Dundas Street West through Little Portugal is lined with Portuguese fish shops, pastry houses, and specialty grocers carrying Portuguese wines, salt cod (bacalhau), fresh sardines, and traditional pastéis de nata. A genuine ethnic food destination anchored by the community that built this neighbourhood.
Neighbourhood: Little Portugal · Address: Dundas St W between Ossington & Dovercourt, Toronto, ON · Hours: Shops open daily 10am–7pm
Why Visit
If you want the real deal on Portuguese food in Toronto, this is it—shop for bacalhau, taste actual pastéis de nata, and pick up bottles of vinho verde all on one street.
What Makes It Unique
Unlike St. Lawrence or Kensington, this strip is run almost entirely by Portuguese families who have served locals for decades. Most shops stock imports you won't find outside Portugal, and you can hear families chatting in Portuguese as you shop. The vibe is more neighbourhood hub than tourist market.
If you want a market strip that feels like an actual neighbourhood first and a food destination second, walk Dundas West through Little Portugal. Between Ossington and Dovercourt, the street still works the way locals need it to: people popping into fish shops for dinner, grandparents picking up bread, someone leaving a bakery with a white box of custard tarts still warm enough to fog the lid. It’s not polished into one tidy attraction. That’s why it’s good.
This stretch is one of the best places in Toronto to shop for Portuguese food without overthinking it. The fish stores are the anchor. You’ll see bacalhau stacked and displayed in a way that makes it clear this isn’t a novelty item, it’s a staple. Fresh sardines show up in season, along with shrimp, shellfish, and all the practical seafood-buying chatter that comes with a neighbourhood where people actually cook. The specialty grocers fill in the rest: Portuguese olive oils, canned seafood, sausages, cheeses, coffee, cookies, and bottles of vinho verde that somehow always sound like the right idea.
But let’s be honest, a lot of people come for the bakeries. Fair enough. The pastéis de nata here are the thing to eat, especially on a weekend when trays are moving quickly and you’ve got a decent shot at getting one warm from the oven. That matters. The top should have those dark blistered spots, the custard should still wobble a little, and the pastry should shatter just enough to make a mess on the paper bag. If you’re doing this properly, get two. One disappears immediately, and one becomes your walking snack.
The atmosphere changes depending on when you go. Weekend afternoon is best if you want the strip at full volume: families out shopping, patio chatter spilling onto the sidewalk, a mix of old-school regulars and younger Toronto wanderers figuring out where to eat next. It’s not a formal market with one entrance and neat branding. It’s a stretch of working storefronts, and the fun is in browsing. You might go in for pastries and come out with salt cod, a bottle of wine, and a bag of imported chips you didn’t plan on buying.

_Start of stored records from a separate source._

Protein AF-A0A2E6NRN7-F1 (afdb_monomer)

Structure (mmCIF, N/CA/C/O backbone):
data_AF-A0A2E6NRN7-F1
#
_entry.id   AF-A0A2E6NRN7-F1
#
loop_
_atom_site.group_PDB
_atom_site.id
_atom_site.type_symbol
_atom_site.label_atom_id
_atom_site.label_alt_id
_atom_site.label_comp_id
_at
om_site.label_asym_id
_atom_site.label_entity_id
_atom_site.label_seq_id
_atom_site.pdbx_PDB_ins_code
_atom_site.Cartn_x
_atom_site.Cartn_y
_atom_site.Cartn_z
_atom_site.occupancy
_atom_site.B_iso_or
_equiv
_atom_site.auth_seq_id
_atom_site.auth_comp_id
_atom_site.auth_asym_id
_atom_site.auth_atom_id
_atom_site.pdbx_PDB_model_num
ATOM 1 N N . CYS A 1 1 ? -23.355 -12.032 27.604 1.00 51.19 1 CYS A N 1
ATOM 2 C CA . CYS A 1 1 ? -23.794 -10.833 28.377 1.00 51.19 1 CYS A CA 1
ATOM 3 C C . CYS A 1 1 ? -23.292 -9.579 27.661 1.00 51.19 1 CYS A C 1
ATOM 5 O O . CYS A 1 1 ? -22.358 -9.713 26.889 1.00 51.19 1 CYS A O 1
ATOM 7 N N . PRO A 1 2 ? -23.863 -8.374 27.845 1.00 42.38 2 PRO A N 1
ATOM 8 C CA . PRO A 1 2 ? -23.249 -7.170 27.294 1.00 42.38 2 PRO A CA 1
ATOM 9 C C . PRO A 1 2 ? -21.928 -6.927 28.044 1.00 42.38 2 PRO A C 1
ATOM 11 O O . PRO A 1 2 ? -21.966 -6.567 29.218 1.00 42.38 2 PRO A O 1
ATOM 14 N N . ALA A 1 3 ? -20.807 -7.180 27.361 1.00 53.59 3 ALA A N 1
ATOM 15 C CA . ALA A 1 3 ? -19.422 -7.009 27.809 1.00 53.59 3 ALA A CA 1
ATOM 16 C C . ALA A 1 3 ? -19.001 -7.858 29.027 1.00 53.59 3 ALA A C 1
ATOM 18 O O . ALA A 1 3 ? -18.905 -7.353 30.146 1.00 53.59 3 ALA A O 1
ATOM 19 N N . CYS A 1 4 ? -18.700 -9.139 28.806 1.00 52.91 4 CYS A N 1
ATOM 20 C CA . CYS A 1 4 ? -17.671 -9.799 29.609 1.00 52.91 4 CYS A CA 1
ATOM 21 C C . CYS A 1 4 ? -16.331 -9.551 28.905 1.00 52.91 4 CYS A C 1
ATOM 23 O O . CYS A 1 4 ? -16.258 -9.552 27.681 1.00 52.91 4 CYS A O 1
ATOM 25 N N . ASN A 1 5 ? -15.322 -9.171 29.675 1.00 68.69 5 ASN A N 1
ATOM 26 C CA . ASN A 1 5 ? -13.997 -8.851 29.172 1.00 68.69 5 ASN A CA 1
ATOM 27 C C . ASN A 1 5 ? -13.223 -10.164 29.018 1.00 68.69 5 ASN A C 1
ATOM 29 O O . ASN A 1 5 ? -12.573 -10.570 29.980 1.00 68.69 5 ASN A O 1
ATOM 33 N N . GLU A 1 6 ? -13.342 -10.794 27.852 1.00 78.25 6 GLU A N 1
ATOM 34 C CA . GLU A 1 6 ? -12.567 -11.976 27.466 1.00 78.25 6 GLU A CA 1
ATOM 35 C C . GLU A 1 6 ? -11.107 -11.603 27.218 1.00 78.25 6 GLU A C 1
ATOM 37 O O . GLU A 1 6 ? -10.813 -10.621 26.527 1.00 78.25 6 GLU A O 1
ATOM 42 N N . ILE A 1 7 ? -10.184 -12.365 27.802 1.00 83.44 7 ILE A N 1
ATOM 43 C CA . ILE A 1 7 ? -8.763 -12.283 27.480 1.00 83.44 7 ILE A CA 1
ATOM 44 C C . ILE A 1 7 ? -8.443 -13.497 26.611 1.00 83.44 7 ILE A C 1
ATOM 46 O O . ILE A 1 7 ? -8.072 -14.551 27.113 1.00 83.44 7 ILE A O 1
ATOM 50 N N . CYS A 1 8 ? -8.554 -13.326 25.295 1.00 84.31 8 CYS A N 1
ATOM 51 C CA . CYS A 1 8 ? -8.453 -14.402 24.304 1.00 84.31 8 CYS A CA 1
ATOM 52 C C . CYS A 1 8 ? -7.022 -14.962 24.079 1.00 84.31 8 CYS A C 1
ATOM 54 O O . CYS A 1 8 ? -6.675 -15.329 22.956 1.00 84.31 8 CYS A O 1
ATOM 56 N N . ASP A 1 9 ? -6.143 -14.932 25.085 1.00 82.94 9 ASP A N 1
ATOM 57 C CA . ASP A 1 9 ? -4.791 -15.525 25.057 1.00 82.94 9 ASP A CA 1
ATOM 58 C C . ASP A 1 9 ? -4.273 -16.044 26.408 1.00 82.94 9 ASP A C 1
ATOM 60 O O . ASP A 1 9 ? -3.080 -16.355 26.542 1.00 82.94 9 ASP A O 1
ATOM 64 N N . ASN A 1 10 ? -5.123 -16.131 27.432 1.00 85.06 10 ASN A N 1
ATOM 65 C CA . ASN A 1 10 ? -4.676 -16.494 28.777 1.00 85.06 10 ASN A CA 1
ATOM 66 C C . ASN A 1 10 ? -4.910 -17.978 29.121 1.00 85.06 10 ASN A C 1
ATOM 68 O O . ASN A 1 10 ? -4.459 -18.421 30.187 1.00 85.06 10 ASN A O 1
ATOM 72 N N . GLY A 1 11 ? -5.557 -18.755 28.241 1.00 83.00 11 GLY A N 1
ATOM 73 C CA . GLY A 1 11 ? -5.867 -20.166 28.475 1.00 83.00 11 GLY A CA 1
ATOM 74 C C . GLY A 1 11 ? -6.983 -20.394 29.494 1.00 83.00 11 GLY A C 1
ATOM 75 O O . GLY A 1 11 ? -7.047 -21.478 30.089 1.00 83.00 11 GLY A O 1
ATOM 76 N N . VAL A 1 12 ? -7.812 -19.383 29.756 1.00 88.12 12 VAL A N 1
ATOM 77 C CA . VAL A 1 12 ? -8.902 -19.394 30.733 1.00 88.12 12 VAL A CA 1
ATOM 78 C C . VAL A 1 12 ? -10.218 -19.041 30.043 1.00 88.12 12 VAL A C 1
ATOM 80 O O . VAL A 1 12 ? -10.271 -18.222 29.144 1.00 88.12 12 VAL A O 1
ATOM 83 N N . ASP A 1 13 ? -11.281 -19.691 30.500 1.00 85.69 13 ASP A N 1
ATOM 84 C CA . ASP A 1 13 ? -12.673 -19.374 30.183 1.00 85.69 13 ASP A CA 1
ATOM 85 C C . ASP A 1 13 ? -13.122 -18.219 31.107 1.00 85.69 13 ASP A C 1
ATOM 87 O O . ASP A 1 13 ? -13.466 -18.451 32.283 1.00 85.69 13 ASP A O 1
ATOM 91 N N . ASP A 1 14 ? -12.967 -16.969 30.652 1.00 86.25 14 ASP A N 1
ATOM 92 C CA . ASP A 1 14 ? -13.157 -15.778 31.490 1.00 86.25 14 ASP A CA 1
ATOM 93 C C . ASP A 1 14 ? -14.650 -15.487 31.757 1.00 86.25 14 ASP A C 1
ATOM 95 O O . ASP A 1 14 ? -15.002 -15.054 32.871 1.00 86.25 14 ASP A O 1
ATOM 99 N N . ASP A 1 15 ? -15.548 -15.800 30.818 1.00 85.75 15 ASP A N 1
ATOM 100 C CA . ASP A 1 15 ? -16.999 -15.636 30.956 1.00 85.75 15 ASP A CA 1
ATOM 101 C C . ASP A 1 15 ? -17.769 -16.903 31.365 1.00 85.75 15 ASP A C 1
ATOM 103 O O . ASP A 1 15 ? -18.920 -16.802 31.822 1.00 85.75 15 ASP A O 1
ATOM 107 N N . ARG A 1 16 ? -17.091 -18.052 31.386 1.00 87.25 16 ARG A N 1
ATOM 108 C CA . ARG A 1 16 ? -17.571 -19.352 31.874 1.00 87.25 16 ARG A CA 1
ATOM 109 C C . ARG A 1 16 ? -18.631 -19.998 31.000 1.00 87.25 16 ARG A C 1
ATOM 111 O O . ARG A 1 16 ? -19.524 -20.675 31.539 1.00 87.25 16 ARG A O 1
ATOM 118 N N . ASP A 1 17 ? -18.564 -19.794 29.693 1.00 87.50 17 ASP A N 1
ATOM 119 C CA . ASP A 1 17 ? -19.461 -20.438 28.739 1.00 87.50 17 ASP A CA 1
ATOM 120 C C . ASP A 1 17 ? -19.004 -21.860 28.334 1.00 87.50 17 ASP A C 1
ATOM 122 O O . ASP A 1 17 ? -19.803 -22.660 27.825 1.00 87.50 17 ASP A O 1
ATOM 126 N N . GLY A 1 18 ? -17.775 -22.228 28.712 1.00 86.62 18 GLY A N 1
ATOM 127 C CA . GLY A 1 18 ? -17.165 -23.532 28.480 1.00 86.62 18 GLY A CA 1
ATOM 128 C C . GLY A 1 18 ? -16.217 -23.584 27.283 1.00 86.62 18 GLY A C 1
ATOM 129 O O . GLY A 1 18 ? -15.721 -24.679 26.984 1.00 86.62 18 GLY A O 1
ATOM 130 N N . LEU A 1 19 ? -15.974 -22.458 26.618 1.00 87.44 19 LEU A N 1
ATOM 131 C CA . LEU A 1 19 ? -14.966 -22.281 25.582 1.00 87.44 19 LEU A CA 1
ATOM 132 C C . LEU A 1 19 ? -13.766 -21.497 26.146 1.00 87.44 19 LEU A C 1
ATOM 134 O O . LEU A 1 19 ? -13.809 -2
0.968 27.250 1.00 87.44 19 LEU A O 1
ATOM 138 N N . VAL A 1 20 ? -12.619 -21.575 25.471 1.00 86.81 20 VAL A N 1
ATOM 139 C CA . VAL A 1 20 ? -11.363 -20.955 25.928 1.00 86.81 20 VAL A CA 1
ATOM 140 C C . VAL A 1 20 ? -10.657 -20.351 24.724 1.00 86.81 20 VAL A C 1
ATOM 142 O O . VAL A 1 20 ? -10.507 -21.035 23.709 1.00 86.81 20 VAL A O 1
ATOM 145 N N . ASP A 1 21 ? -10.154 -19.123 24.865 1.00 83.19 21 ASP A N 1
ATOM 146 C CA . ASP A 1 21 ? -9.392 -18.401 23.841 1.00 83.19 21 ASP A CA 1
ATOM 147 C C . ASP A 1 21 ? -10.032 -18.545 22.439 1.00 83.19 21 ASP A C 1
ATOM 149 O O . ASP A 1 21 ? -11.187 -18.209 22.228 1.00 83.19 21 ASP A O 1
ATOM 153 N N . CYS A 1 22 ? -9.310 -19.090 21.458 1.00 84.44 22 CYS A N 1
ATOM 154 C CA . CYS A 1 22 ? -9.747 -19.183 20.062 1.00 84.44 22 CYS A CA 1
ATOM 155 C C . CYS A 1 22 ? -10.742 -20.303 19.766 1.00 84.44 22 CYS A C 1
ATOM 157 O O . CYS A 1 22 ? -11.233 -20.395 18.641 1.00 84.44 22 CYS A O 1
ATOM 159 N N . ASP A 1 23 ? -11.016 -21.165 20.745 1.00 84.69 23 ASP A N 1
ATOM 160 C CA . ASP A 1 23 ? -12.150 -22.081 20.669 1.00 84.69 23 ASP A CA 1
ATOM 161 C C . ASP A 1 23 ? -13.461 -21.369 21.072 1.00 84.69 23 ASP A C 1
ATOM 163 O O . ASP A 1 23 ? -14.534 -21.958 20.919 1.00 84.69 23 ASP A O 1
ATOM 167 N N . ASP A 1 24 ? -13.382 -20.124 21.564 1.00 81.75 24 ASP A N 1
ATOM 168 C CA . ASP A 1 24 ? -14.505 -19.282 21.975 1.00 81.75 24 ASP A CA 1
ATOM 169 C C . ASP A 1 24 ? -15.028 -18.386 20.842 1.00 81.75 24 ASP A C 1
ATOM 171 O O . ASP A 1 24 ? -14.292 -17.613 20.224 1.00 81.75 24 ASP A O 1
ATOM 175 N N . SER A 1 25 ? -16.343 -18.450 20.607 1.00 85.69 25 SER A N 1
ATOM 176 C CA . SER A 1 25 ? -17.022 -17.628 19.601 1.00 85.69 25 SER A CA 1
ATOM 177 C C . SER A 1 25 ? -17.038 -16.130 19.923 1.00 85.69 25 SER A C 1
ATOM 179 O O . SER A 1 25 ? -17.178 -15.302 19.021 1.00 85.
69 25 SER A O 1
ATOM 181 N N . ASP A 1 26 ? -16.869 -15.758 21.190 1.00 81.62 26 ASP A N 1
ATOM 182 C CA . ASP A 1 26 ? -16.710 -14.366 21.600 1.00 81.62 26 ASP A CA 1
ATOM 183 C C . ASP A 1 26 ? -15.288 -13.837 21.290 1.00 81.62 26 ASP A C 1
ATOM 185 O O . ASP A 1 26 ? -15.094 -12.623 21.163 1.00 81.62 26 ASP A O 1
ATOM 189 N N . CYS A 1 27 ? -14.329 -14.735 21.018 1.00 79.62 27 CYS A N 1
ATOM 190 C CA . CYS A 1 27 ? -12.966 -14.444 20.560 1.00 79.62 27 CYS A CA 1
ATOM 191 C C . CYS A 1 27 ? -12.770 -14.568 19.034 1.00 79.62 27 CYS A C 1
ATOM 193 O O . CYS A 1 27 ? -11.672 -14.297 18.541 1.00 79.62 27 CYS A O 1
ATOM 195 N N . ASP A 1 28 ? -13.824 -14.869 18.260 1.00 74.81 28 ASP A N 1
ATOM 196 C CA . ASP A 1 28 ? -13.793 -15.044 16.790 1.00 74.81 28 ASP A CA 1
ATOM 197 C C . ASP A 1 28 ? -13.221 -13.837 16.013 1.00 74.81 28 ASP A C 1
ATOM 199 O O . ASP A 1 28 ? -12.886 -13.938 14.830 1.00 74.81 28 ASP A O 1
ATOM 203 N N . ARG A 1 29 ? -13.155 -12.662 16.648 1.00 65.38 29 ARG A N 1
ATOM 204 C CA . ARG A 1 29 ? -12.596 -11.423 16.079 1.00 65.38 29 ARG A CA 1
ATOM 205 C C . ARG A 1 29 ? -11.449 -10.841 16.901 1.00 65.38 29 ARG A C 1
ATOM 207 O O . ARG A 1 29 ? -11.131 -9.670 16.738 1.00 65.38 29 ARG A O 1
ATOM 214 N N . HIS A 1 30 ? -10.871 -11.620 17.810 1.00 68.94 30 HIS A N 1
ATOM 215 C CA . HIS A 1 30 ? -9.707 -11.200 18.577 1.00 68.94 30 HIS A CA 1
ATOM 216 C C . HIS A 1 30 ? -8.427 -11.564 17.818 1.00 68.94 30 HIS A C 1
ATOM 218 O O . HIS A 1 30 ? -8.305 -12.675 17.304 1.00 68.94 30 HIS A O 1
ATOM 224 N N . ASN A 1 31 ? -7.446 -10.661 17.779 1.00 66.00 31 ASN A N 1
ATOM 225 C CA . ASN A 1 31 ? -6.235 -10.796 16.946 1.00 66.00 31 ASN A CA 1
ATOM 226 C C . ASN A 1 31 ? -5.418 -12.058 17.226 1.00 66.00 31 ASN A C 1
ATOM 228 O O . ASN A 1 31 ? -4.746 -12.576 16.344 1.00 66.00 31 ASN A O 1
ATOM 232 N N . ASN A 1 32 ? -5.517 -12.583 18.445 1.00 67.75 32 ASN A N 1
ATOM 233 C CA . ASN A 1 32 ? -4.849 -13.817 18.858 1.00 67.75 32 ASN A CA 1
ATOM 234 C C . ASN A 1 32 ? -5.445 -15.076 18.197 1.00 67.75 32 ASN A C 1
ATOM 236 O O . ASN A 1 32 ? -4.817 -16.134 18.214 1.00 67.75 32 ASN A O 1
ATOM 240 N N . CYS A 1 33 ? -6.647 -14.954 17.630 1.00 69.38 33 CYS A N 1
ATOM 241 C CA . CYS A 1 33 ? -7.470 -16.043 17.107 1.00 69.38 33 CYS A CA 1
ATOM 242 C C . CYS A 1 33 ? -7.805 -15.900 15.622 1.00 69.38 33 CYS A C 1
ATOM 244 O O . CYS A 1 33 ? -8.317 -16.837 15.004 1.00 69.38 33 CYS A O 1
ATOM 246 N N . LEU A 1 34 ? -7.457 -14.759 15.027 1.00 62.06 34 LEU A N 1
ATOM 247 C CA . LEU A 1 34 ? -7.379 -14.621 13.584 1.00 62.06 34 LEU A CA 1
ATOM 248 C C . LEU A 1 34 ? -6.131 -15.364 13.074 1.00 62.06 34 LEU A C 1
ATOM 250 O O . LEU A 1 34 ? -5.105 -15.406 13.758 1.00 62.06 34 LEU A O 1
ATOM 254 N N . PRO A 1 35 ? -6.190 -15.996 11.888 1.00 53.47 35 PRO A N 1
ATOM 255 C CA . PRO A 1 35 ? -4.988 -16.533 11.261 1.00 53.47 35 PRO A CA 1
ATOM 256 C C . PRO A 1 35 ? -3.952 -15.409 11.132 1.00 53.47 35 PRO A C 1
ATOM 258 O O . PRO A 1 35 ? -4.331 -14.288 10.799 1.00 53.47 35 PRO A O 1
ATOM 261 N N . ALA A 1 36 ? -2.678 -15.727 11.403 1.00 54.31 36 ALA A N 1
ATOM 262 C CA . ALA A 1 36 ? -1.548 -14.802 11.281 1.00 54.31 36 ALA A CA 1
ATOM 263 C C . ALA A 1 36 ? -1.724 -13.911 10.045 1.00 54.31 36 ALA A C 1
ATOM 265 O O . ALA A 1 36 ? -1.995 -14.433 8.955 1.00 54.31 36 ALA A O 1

A practical tip: don’t rush it. Start near Ossington Station, walk west, and actually look in the windows. Some of the best stops are the least flashy. Shops generally open daily from 10am to 7pm, but earlier in the day is better if you want the fullest bakery selection, and Saturday is ideal for maximum energy. Bring cash if you can, though most places take cards now. Prices are still pretty friendly by Toronto standards, especially if you’re buying snacks and groceries instead of sitting down for a full meal.
What keeps people coming back is simple: this strip still feels rooted in the community that built it. You’re not just buying food themed around Portugal. You’re shopping in a part of the city where Portuguese tastes still shape the block, and you can feel that in every bakery case, fish counter, and grocery shelf.